Where the material below has a line containing "ATOM 28 C C", start repeating exactly, and keep going through the line containing "ATOM 43 N N", with no other lines.

[[ Dataset records open ]]

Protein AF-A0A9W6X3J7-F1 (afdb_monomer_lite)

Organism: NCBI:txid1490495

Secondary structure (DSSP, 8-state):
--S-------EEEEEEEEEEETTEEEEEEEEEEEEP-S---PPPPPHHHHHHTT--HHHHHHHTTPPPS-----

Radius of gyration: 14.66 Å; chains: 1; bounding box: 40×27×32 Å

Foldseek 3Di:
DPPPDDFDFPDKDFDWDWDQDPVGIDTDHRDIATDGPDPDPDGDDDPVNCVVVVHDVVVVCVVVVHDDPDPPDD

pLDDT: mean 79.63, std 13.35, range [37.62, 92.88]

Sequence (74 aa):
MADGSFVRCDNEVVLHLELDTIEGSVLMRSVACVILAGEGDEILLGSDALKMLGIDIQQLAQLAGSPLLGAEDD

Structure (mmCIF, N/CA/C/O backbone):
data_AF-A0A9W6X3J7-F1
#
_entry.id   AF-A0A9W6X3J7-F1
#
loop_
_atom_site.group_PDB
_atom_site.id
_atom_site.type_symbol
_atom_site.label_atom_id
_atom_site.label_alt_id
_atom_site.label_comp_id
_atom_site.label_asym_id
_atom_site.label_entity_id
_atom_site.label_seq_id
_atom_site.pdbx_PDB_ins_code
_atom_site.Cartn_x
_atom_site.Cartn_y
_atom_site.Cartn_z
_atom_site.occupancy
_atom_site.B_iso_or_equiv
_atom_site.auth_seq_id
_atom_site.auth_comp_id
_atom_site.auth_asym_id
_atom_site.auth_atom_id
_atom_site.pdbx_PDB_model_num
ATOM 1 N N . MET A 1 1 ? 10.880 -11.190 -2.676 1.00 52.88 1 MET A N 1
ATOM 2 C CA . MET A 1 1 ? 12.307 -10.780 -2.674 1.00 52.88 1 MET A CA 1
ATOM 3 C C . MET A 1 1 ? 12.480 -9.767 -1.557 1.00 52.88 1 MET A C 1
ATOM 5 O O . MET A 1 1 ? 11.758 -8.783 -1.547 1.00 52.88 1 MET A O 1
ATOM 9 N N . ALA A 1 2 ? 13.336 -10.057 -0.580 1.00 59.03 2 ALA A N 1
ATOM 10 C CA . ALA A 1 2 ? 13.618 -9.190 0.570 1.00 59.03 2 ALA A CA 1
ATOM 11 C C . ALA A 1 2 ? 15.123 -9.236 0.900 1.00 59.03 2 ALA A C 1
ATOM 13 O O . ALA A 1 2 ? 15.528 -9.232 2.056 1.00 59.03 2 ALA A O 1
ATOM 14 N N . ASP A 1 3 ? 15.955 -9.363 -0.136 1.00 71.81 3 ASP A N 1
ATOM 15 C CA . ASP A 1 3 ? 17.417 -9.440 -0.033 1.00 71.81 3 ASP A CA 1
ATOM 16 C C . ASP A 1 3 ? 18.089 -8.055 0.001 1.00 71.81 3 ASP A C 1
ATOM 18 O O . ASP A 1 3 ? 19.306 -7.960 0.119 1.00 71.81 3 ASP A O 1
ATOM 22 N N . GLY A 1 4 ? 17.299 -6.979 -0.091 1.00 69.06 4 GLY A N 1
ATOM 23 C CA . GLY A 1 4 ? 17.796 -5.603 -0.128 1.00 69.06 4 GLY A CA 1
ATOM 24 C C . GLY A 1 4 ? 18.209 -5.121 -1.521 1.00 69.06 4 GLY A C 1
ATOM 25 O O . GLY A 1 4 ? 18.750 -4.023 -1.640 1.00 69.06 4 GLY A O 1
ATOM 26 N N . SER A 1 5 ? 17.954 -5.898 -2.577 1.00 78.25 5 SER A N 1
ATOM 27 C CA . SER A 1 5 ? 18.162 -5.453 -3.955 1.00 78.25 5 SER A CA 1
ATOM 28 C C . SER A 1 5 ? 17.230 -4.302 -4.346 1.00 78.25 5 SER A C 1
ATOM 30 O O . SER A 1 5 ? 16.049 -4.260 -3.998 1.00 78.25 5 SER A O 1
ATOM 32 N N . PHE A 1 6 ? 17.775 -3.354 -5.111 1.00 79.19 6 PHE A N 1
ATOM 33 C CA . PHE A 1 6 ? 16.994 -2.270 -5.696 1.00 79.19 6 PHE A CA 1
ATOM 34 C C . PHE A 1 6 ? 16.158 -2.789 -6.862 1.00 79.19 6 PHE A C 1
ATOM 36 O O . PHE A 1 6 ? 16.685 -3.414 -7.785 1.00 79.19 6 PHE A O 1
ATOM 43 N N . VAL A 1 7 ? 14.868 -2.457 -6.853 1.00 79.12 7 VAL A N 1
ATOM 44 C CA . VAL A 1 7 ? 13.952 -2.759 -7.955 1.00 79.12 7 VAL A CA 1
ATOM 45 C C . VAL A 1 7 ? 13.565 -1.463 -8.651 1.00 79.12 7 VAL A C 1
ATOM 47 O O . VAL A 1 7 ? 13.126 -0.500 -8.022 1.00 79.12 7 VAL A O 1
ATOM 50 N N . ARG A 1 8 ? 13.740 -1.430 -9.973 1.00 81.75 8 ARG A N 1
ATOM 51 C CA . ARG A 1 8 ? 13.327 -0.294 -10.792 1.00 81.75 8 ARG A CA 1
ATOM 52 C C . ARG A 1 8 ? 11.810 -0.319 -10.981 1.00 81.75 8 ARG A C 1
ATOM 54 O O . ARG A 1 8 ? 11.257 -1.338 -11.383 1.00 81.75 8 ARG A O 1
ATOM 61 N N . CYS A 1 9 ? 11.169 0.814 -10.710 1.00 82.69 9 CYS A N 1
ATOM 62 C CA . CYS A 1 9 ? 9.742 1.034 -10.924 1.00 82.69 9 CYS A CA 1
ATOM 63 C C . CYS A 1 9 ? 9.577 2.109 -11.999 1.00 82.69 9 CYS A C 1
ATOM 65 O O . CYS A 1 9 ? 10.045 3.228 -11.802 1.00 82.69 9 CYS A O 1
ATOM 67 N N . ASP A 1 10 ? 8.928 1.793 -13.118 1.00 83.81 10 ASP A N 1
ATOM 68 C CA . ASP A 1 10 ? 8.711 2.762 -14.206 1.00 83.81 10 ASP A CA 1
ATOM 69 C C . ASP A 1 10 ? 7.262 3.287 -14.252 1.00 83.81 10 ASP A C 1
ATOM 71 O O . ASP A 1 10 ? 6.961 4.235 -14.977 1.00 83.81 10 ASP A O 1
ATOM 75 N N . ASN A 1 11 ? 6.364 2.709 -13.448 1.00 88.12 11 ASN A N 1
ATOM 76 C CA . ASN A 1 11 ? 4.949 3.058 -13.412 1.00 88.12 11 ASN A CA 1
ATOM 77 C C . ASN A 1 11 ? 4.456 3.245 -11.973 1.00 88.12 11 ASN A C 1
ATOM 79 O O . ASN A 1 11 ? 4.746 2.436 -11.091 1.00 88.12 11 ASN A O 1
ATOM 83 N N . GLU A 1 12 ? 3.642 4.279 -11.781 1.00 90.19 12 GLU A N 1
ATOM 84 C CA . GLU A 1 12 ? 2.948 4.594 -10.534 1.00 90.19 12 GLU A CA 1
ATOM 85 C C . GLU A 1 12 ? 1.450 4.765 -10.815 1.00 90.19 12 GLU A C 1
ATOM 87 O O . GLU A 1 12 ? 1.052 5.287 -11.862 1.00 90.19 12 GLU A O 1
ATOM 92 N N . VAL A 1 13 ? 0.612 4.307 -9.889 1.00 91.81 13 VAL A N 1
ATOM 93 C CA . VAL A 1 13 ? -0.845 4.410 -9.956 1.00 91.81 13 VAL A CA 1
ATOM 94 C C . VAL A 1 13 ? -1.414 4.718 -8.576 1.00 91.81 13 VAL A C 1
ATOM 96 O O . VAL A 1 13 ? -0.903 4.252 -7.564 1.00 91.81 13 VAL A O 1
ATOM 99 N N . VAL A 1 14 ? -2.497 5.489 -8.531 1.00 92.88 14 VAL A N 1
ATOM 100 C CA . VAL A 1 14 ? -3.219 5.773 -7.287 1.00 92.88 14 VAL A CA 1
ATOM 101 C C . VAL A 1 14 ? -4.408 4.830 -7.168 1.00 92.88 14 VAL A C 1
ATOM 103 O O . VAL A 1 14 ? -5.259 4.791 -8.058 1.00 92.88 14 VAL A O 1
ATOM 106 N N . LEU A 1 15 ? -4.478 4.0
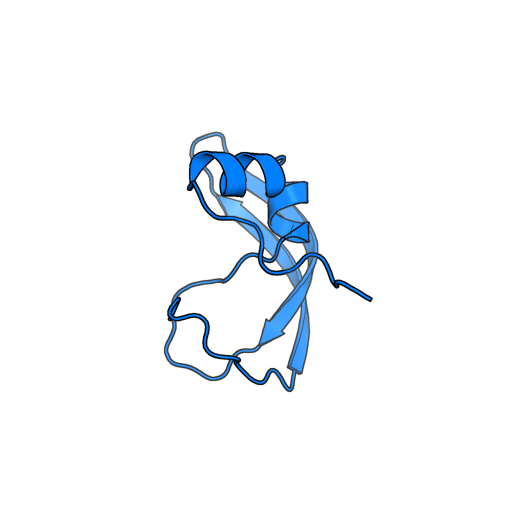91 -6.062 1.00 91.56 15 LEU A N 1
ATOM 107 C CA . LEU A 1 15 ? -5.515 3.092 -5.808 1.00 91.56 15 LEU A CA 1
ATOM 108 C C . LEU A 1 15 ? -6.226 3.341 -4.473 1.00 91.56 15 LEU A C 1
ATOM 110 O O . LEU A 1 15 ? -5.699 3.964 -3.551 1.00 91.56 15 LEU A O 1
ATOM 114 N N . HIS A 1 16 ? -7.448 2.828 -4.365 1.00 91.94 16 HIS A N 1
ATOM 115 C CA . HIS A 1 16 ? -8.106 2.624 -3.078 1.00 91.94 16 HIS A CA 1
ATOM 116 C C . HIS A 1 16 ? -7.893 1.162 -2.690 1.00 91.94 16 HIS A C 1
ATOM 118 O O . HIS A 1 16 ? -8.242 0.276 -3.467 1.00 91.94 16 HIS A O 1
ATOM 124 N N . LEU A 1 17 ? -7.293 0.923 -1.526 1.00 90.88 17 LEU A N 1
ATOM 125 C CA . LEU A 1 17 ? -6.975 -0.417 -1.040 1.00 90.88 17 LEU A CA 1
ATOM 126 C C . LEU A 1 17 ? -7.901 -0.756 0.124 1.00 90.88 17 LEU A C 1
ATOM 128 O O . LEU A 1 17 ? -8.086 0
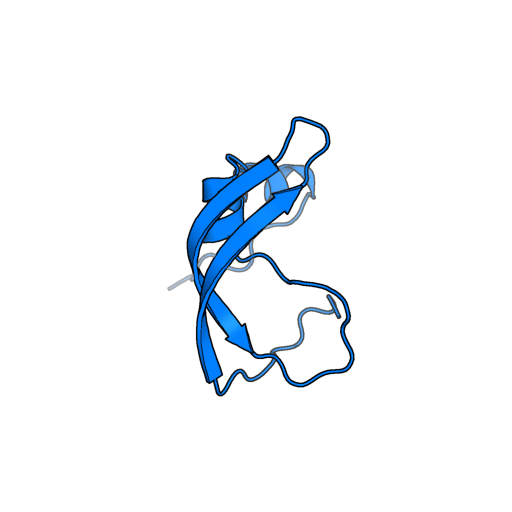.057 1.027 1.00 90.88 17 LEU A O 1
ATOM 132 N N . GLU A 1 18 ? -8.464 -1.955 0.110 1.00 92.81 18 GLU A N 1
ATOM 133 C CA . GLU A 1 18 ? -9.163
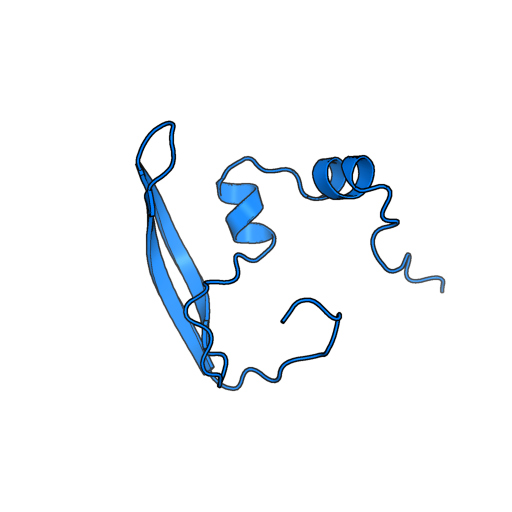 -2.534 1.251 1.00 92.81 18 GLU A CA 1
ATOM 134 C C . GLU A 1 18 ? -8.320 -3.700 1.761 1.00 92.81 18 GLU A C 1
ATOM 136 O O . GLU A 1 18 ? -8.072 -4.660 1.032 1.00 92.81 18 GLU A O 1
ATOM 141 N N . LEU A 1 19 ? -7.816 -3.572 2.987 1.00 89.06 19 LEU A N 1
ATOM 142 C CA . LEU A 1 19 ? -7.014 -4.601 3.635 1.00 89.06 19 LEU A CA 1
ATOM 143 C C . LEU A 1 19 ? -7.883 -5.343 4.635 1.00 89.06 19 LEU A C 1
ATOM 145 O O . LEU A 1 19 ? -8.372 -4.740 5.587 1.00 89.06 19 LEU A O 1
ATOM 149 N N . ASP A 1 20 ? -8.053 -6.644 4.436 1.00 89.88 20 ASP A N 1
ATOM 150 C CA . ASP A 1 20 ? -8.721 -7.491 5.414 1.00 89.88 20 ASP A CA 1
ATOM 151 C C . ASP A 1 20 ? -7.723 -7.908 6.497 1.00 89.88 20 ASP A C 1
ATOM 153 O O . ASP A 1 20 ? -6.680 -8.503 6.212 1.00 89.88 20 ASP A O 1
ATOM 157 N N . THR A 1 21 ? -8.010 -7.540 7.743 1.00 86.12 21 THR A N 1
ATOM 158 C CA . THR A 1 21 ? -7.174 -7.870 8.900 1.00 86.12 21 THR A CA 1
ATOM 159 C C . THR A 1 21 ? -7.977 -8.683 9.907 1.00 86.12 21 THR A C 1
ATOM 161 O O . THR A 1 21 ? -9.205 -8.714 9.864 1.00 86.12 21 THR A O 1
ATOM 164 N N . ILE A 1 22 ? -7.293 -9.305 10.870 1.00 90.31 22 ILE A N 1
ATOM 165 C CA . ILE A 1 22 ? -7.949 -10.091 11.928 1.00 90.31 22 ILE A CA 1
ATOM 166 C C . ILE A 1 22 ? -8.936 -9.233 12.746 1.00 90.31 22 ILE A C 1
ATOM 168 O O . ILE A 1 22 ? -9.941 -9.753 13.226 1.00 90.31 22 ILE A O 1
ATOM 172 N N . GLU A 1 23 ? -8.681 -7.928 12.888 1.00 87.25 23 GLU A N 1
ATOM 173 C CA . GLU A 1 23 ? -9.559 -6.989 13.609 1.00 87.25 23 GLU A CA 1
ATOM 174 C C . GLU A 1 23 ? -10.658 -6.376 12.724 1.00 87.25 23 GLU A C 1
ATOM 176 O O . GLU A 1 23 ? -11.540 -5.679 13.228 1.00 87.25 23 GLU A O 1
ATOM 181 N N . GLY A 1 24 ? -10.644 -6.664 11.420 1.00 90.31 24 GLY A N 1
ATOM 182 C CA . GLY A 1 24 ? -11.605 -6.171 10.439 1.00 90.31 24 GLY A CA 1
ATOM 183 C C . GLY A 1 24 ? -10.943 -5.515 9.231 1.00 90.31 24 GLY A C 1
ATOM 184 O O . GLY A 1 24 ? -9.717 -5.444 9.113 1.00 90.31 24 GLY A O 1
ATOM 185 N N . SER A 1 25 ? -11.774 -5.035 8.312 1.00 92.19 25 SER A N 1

[[ Dataset records closed ]]

▸ **Answer to the problem**
ATOM 28 C C . SER A 1 5 ? 17.230 -4.302 -4.346 1.00 78.25 5 SER A C 1
ATOM 30 O O . SER A 1 5 ? 16.049 -4.260 -3.998 1.00 78.25 5 SER A O 1
ATOM 32 N N . PHE A 1 6 ? 17.775 -3.354 -5.111 1.00 79.19 6 PHE A N 1
ATOM 33 C CA . PHE A 1 6 ? 16.994 -2.270 -5.696 1.00 79.19 6 PHE A CA 1
ATOM 34 C C . PHE A 1 6 ? 16.158 -2.789 -6.862 1.00 79.19 6 PHE A C 1
ATOM 36 O O . PHE A 1 6 ? 16.685 -3.414 -7.785 1.00 79.19 6 PHE A O 1
ATOM 43 N N . VAL A 1 7 ? 14.868 -2.457 -6.853 1.00 79.12 7 VAL A N 1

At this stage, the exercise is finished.